MADRID, 12 Ene. (EUROPA PRESS) -
Greenpeace ha pedido a los Estados miembros de la Unión Europea que rechacen la proposición realizada por el fabricante estadounidense de productos biotecnológicos Monsanto para obtener la licencia de cultivo de sus semillas de soja 'Round Up' modificadas genéticamente. Esta petición fue realizada con motivo de la celebración de la 'Semana Verde Internacional' que tuvo lugar recientemente en Berlín, y según informa la ONG en un comunicado.

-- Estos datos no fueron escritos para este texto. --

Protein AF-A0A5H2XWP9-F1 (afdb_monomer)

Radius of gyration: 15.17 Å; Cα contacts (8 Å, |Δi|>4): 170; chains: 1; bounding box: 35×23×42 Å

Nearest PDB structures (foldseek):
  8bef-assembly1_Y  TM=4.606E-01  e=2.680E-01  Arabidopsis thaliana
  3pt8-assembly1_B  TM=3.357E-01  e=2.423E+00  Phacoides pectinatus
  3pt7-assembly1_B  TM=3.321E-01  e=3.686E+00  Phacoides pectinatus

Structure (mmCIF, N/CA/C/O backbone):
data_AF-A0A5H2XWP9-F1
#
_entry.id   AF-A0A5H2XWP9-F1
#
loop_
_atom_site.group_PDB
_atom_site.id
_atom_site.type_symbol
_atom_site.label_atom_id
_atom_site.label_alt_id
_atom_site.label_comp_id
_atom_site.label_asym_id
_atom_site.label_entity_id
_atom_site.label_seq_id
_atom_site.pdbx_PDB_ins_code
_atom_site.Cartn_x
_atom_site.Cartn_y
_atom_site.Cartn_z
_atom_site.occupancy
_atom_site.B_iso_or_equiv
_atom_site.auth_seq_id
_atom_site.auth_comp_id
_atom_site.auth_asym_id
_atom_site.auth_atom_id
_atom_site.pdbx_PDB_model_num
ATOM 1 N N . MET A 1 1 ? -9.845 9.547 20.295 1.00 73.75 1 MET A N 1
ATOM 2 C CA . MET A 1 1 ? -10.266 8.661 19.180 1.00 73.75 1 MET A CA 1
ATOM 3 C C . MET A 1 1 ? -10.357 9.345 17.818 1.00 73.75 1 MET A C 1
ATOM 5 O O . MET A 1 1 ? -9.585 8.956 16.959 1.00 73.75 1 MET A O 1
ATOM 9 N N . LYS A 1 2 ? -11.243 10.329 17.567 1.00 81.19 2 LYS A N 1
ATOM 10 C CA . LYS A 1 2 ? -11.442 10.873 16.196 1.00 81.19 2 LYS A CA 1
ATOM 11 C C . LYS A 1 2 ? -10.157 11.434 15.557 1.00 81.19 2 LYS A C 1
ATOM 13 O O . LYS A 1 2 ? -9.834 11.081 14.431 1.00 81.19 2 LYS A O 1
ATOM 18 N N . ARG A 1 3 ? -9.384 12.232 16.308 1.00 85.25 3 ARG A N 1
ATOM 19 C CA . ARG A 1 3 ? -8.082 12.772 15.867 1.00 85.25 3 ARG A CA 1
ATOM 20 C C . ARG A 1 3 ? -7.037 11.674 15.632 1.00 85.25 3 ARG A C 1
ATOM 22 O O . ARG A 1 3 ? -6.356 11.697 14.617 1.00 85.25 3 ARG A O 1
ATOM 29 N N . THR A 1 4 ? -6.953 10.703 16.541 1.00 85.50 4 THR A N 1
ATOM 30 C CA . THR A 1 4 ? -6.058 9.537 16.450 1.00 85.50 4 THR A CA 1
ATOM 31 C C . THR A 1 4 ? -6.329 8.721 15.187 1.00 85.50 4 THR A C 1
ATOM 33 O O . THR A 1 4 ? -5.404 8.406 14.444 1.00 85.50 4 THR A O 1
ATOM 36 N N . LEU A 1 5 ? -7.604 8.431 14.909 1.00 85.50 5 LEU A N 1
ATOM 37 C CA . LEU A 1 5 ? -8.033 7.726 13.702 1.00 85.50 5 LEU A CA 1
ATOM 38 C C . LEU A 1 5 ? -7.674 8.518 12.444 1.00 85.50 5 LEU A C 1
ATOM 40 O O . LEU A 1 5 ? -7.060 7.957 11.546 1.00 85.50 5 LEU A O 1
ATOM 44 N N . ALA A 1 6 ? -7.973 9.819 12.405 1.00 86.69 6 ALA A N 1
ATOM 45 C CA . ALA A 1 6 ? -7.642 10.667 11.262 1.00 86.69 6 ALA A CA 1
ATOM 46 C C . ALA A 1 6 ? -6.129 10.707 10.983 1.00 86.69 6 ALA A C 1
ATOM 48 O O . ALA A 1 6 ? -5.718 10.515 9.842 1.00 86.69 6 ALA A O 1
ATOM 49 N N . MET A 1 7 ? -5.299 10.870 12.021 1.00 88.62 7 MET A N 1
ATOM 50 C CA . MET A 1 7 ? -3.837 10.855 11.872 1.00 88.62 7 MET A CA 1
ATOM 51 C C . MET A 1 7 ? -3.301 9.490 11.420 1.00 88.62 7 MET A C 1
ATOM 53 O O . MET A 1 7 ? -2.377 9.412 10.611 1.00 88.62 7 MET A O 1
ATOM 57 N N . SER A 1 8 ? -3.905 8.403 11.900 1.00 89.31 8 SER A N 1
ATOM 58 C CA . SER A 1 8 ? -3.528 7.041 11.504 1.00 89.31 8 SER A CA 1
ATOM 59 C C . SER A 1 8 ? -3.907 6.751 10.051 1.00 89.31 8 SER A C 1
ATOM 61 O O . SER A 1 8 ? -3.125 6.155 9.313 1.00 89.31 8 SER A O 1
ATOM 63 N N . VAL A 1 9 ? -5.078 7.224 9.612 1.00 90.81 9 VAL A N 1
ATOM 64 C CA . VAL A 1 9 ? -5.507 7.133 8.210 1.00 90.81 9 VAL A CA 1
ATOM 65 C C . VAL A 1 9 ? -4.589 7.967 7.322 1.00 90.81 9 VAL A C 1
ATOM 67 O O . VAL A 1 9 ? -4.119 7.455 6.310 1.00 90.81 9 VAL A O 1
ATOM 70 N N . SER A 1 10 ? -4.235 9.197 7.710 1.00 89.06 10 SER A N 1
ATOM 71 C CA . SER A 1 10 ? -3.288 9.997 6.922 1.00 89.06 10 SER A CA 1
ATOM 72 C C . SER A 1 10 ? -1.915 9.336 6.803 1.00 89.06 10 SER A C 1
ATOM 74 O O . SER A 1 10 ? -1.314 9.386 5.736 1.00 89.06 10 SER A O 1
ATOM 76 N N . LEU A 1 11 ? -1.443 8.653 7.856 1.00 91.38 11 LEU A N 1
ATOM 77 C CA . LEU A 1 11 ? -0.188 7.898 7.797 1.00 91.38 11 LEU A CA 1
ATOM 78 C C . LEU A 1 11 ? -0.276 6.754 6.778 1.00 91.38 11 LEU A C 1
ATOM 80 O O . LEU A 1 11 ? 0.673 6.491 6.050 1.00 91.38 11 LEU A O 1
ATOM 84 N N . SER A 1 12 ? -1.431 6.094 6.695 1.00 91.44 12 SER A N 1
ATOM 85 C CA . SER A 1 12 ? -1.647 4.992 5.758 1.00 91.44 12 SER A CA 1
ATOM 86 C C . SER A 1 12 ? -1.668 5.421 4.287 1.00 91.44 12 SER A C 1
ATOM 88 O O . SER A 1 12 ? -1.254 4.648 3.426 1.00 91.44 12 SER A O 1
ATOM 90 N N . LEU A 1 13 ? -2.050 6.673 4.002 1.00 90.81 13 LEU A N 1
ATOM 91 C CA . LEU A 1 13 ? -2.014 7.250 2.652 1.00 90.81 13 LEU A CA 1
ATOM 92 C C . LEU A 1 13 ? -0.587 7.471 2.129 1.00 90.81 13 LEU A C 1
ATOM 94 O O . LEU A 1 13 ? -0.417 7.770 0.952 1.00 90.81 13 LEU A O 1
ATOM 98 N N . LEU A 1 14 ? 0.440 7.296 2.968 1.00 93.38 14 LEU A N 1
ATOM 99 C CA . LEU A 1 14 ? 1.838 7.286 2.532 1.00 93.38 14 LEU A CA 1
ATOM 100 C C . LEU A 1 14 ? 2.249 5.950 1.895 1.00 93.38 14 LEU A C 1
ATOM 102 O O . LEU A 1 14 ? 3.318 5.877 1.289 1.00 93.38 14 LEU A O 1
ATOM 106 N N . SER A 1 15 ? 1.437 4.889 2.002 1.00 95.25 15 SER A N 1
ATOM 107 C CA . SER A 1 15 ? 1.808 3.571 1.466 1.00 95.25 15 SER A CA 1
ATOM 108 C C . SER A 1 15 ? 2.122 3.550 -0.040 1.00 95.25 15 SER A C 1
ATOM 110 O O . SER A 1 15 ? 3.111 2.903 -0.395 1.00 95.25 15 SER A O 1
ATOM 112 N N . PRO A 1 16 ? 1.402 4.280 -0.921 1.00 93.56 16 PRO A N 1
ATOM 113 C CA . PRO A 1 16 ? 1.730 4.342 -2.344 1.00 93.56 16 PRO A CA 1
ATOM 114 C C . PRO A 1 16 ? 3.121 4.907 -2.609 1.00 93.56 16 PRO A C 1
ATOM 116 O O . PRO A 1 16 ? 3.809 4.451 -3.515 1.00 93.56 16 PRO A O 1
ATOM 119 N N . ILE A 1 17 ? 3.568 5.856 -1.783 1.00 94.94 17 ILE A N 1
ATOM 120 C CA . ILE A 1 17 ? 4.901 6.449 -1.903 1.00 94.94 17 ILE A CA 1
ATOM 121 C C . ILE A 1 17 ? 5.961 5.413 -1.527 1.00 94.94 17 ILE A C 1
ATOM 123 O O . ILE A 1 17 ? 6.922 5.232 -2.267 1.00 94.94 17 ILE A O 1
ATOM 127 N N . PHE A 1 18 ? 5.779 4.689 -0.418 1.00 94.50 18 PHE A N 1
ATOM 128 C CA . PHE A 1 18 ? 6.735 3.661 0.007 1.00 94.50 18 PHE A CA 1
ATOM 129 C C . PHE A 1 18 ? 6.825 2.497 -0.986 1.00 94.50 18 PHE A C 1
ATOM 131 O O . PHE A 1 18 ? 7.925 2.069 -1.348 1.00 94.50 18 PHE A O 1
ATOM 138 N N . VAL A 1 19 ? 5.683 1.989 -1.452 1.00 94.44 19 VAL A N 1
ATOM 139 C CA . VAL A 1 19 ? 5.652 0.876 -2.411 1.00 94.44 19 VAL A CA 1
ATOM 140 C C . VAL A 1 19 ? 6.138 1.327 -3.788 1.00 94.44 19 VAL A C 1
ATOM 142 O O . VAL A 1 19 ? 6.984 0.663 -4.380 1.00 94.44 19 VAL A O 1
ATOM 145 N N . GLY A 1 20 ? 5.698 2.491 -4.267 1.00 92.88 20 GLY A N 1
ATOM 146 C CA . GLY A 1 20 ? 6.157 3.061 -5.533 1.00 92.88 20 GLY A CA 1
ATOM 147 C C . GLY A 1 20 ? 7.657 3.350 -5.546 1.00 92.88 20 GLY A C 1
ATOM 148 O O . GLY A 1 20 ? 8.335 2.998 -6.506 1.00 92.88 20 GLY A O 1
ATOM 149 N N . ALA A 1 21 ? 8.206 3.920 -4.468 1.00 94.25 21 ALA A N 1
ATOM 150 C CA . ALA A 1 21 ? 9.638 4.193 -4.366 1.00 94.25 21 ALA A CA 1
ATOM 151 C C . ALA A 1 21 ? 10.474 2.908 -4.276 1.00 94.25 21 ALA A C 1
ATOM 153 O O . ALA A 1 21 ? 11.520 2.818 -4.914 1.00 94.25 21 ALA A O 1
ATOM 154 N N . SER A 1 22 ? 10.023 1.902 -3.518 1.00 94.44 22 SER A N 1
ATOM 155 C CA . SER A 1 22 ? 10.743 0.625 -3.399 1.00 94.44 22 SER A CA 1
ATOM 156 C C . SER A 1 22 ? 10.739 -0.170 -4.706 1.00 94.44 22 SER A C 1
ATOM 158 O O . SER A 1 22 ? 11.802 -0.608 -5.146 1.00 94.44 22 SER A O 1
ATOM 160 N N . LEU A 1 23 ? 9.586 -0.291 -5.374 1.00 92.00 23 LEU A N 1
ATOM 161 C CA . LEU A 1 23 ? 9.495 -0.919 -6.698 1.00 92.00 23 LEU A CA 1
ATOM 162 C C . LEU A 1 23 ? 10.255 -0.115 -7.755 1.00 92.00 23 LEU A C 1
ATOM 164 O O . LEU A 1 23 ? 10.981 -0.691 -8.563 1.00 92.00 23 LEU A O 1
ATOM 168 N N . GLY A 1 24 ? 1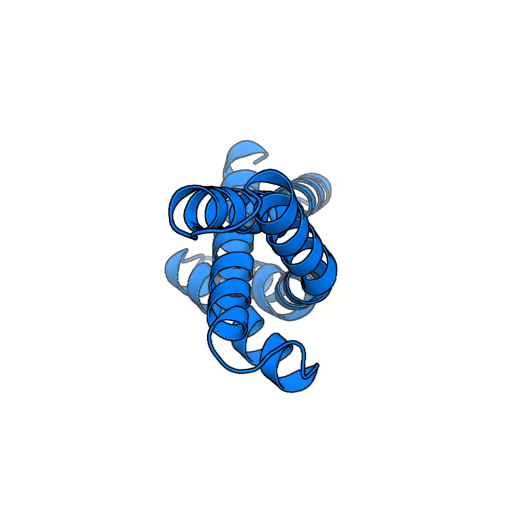0.140 1.213 -7.719 1.00 91.88 24 GLY A N 1
ATOM 169 C CA . GLY A 1 24 ? 10.871 2.110 -8.604 1.00 91.88 24 GLY A CA 1
ATOM 170 C C . GLY A 1 24 ? 12.377 1.919 -8.487 1.00 91.88 24 GLY A C 1
ATOM 171 O O . GLY A 1 24 ? 13.034 1.741 -9.505 1.00 91.88 24 GLY A O 1
ATOM 172 N N . LEU A 1 25 ? 12.928 1.887 -7.269 1.00 93.75 25 LEU A N 1
ATOM 173 C CA . LEU A 1 25 ? 14.354 1.625 -7.047 1.00 93.75 25 LEU A CA 1
ATOM 174 C C . LEU A 1 25 ? 14.756 0.227 -7.523 1.00 93.75 25 LEU A C 1
ATOM 176 O O . LEU A 1 25 ? 15.767 0.082 -8.209 1.00 93.75 25 LEU A O 1
ATOM 180 N N . TYR A 1 26 ? 13.955 -0.790 -7.199 1.00 92.88 26 TYR A N 1
ATOM 181 C CA . TYR A 1 26 ? 14.227 -2.166 -7.603 1.00 92.88 26 TYR A CA 1
ATOM 182 C C . TYR A 1 26 ? 14.332 -2.304 -9.128 1.00 92.88 26 TYR A C 1
ATOM 184 O O . TYR A 1 26 ? 15.309 -2.860 -9.637 1.00 92.88 26 TYR A O 1
ATOM 192 N N . PHE A 1 27 ? 13.367 -1.761 -9.873 1.00 91.06 27 PHE A N 1
ATOM 193 C CA . PHE A 1 27 ? 13.360 -1.860 -11.333 1.00 91.06 27 PHE A CA 1
ATOM 194 C C . PHE A 1 27 ? 14.336 -0.904 -12.007 1.00 91.06 27 PHE A C 1
ATOM 196 O O . PHE A 1 27 ? 14.900 -1.258 -13.041 1.00 91.06 27 PHE A O 1
ATOM 203 N N . ALA A 1 28 ? 14.589 0.263 -11.416 1.00 91.88 28 ALA A N 1
ATOM 204 C CA . ALA A 1 28 ? 15.557 1.214 -11.945 1.00 91.88 28 ALA A CA 1
ATOM 205 C C . ALA A 1 28 ? 16.993 0.665 -11.916 1.00 91.88 28 ALA A C 1
ATOM 207 O O . ALA A 1 28 ? 17.778 1.002 -12.795 1.00 91.88 28 ALA A O 1
ATOM 208 N N . VAL A 1 29 ? 17.327 -0.196 -10.947 1.00 91.06 29 VAL A N 1
ATOM 209 C CA . VAL A 1 29 ? 18.647 -0.852 -10.867 1.00 91.06 29 VAL A CA 1
ATOM 210 C C . VAL A 1 29 ? 18.698 -2.157 -11.668 1.00 91.06 29 VAL A C 1
ATOM 212 O O . VAL A 1 29 ? 19.745 -2.503 -12.207 1.00 91.06 29 VAL A O 1
ATOM 215 N N . SER A 1 30 ? 17.590 -2.897 -11.750 1.00 90.38 30 SER A N 1
ATOM 216 C CA . SER A 1 30 ? 17.573 -4.227 -12.381 1.00 90.38 30 SER A CA 1
ATOM 217 C C . SER A 1 30 ? 17.294 -4.224 -13.889 1.00 90.38 30 SER A C 1
ATOM 219 O O . SER A 1 30 ? 17.556 -5.227 -14.552 1.00 90.38 30 SER A O 1
ATOM 221 N N . SER A 1 31 ? 16.791 -3.122 -14.454 1.00 87.31 31 SER A N 1
ATOM 222 C CA . SER A 1 31 ? 16.404 -3.040 -15.871 1.00 87.31 31 SER A CA 1
ATOM 223 C C . SER A 1 31 ? 17.456 -2.330 -16.728 1.00 87.31 31 SER A C 1
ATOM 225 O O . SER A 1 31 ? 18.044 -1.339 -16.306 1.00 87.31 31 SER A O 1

De esta forma, el ex gerente de la compañía en Rumanía, Dragos Dima, explicó durante estos actos que Monsanto "va a contaminar la agricultura de la Unión Europea (UE) con su soja genéticamente modificada". Asimismo, añadió que la compañía biotecnológica solicitó a la Unión Europea poder cultivar en el continente las semillas de soja 'Round Up', ya que su actual licencia "permite la importación pero no el cultivo de estas semillas".

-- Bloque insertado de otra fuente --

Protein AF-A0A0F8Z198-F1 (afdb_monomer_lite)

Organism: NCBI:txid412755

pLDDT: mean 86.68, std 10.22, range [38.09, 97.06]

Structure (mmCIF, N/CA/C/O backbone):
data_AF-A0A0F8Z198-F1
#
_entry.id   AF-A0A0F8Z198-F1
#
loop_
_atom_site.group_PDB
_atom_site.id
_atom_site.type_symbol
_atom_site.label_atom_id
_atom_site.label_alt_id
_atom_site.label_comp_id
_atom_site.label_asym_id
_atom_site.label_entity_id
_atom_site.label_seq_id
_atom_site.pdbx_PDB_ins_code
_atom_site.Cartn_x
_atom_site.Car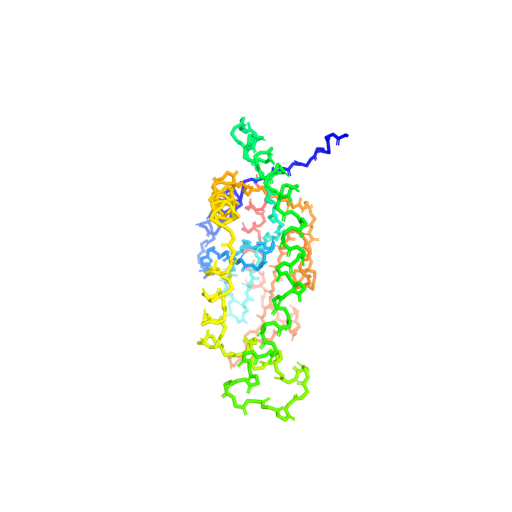tn_y
_atom_site.Cartn_z
_atom_site.occupancy
_atom_site.B_iso_or_equiv
_atom_site.auth_seq_id
_atom_site.auth_comp_id
_atom_site.auth_asym_id
_atom_site.auth_atom_id
_atom_site.pdbx_PDB_model_num
ATOM 1 N N . THR A 1 1 ? -4.648 20.122 -18.794 1.00 38.09 1 THR A N 1
ATOM 2 C CA . THR A 1 1 ? -5.367 20.497 -17.564 1.00 38.09 1 THR A CA 1
ATOM 3 C C . THR A 1 1 ? -4.593 19.891 -16.425 1.00 38.09 1 THR A C 1
ATOM 5 O O . THR A 1 1 ? -4.466 18.676 -16.421 1.00 38.09 1 THR A O 1
ATOM 8 N N . VAL A 1 2 ? -3.962 20.694 -15.566 1.00 40.09 2 VAL A N 1
ATOM 9 C CA . VAL A 1 2 ? -3.345 20.160 -14.343 1.00 40.09 2 VAL A CA 1
ATOM 10 C C . VAL A 1 2 ? -4.521 19.747 -13.468 1.00 40.09 2 VAL A C 1
ATOM 12 O O . VAL A 1 2 ? -5.264 20.603 -13.003 1.00 40.09 2 VAL A O 1
ATOM 15 N N . THR A 1 3 ? -4.805 18.451 -13.402 1.00 46.50 3 THR A N 1
ATOM 16 C CA . THR A 1 3 ? -5.753 17.904 -12.434 1.00 46.50 3 THR A CA 1
ATOM 17 C C . THR A 1 3 ? -5.235 18.269 -11.051 1.00 46.50 3 THR A C 1
ATOM 19 O O . THR A 1 3 ? -4.074 17.989 -10.760 1.00 46.50 3 THR A O 1
ATOM 22 N N . ASP A 1 4 ? -6.070 18.906 -10.227 1.00 52.47 4 ASP A N 1
ATOM 23 C CA . ASP A 1 4 ? -5.826 19.122 -8.797 1.00 52.47 4 ASP A CA 1
ATOM 24 C C . ASP A 1 4 ? -5.762 17.754 -8.090 1.00 52.47 4 ASP A C 1
ATOM 26 O O . ASP A 1 4 ? -6.687 17.333 -7.401 1.00 52.47 4 ASP A O 1
ATOM 30 N N . GLN A 1 5 ? -4.693 16.993 -8.325 1.00 53.59 5 GLN A N 1
ATOM 31 C CA . GLN A 1 5 ? -4.378 15.799 -7.558 1.00 53.59 5 GLN A CA 1
ATOM 32 C C . GLN A 1 5 ? -3.718 16.270 -6.267 1.00 53.59 5 GLN A C 1
ATOM 34 O O . GLN A 1 5 ? -2.535 16.605 -6.226 1.00 53.59 5 GLN A O 1
ATOM 39 N N . SER A 1 6 ? -4.513 16.345 -5.202 1.00 69.19 6 SER A N 1
ATOM 40 C CA . SER A 1 6 ? -4.003 16.600 -3.862 1.00 69.19 6 SER A CA 1
ATOM 41 C C . SER A 1 6 ? -3.252 15.364 -3.369 1.00 69.19 6 SER A C 1
ATOM 43 O O . SER A 1 6 ? -3.868 14.333 -3.098 1.00 69.19 6 SER A O 1
ATOM 45 N N . THR A 1 7 ? -1.929 15.469 -3.244 1.00 81.25 7 THR A N 1
ATOM 46 C CA . THR A 1 7 ? -1.136 14.505 -2.469 1.00 81.25 7 THR A CA 1
ATOM 47 C C . THR A 1 7 ? -1.304 14.774 -0.973 1.00 81.25 7 THR A C 1
ATOM 49 O O . THR A 1 7 ? -1.642 15.889 -0.570 1.00 81.25 7 THR A O 1
ATOM 52 N N . PHE A 1 8 ? -1.033 13.777 -0.135 1.00 87.56 8 PHE A N 1
ATOM 53 C CA . PHE A 1 8 ? -0.979 13.933 1.322 1.00 87.56 8 PHE A CA 1
ATOM 54 C C . PHE A 1 8 ? 0.349 13.416 1.883 1.00 87.56 8 PHE A C 1
ATOM 56 O O . PHE A 1 8 ? 1.110 12.770 1.167 1.00 87.56 8 PHE A O 1
ATOM 63 N N . ASP A 1 9 ? 0.632 13.711 3.154 1.00 90.00 9 ASP A N 1
ATOM 64 C CA . ASP A 1 9 ? 1.794 13.176 3.866 1.00 90.00 9 ASP A CA 1
ATOM 65 C C . ASP A 1 9 ? 1.389 11.935 4.691 1.00 90.00 9 ASP A C 1
ATOM 67 O O . ASP A 1 9 ? 0.642 12.058 5.670 1.00 90.00 9 ASP A O 1
ATOM 71 N N . PRO A 1 10 ? 1.872 10.724 4.351 1.00 91.88 10 PRO A N 1
ATOM 72 C CA . PRO A 1 10 ? 1.600 9.518 5.126 1.00 91.88 10 PRO A CA 1
ATOM 73 C C . PRO A 1 10 ? 2.116 9.590 6.568 1.00 91.88 10 PRO A C 1
ATOM 75 O O . PRO A 1 10 ? 1.625 8.857 7.431 1.00 91.88 10 PRO A O 1
ATOM 78 N N . GLN A 1 11 ? 3.096 10.451 6.858 1.00 92.38 11 GLN A N 1
ATOM 79 C CA . GLN A 1 11 ? 3.578 10.672 8.216 1.00 92.38 11 GLN A CA 1
ATOM 80 C C . GLN A 1 11 ? 2.506 11.327 9.093 1.00 92.38 11 GLN A C 1
ATOM 82 O O . GLN A 1 11 ? 2.382 10.951 10.258 1.00 92.38 11 GLN A O 1
ATOM 87 N N . GLU A 1 12 ? 1.667 12.202 8.540 1.00 92.06 12 GLU A N 1
ATOM 88 C CA . GLU A 1 12 ? 0.561 12.818 9.281 1.00 92.06 12 GLU A CA 1
ATOM 89 C C . GLU A 1 12 ? -0.501 11.785 9.683 1.00 92.06 12 GLU A C 1
ATOM 91 O O . GLU A 1 12 ? -1.001 11.818 10.808 1.00 92.06 12 GLU A O 1
ATOM 96 N N . ILE A 1 13 ? -0.762 10.782 8.836 1.00 92.25 13 ILE A N 1
ATOM 97 C CA . ILE A 1 13 ? -1.639 9.649 9.183 1.00 92.25 13 ILE A CA 1
ATOM 98 C C . ILE A 1 13 ? -1.047 8.830 10.334 1.00 92.25 13 ILE A C 1
ATOM 100 O O . ILE A 1 13 ? -1.753 8.482 11.284 1.00 92.25 13 ILE A O 1
ATOM 104 N N . LYS A 1 14 ? 0.262 8.548 10.296 1.00 94.31 14 LYS A N 1
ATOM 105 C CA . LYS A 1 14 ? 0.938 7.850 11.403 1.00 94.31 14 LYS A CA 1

Dima apuntó, a su vez, que diez años después de la creación de la soja modificada de Monsanto "se han recogido datos suficientes en todo el mundo para poder decir que este producto nunca debería haber sido aprobado".
En sentido, un reciente estudio llevado a cabo por la organización ecologista pone de manifiesto el hecho de que desde que la compañía creó la soja "se ha perdido totalmente el control de este tipo de semillas". Así, la representante de Greenpeace para el Centro y este de Europa, Susanne Fromwald, resaltó que los Estados miembros de la Unión Europea "deben proteger la agricultura europea y oponerse a la petición de Monsanto".
DATOS NO OFICIALES
Un nuevo Informe de Greenpeace muestra como el cultivo de la soja transgénica de Monsanto en Rumanía "ocupa más hectáreas de las que se ha registrado de manera oficial". Por lo que, según la ONG el cultivo orgánico y convencional "ahora es imposible en varias regiones".
A juicio de Dima, las semillas de Monsanto "son una promesa envenenada", puesto que en Rumanía "no existe un debate previo a la introducción comercial de estos productos en su mercado", confirmó. Así, las autoridades "no han aplicado ninguna medida preventiva para reducir el impacto de este tipo de cultivos en la agricultura", lo que ha provocado que año tras año la resistencia a los herbicidas de la soja "haya aumentado de forma incontrolable".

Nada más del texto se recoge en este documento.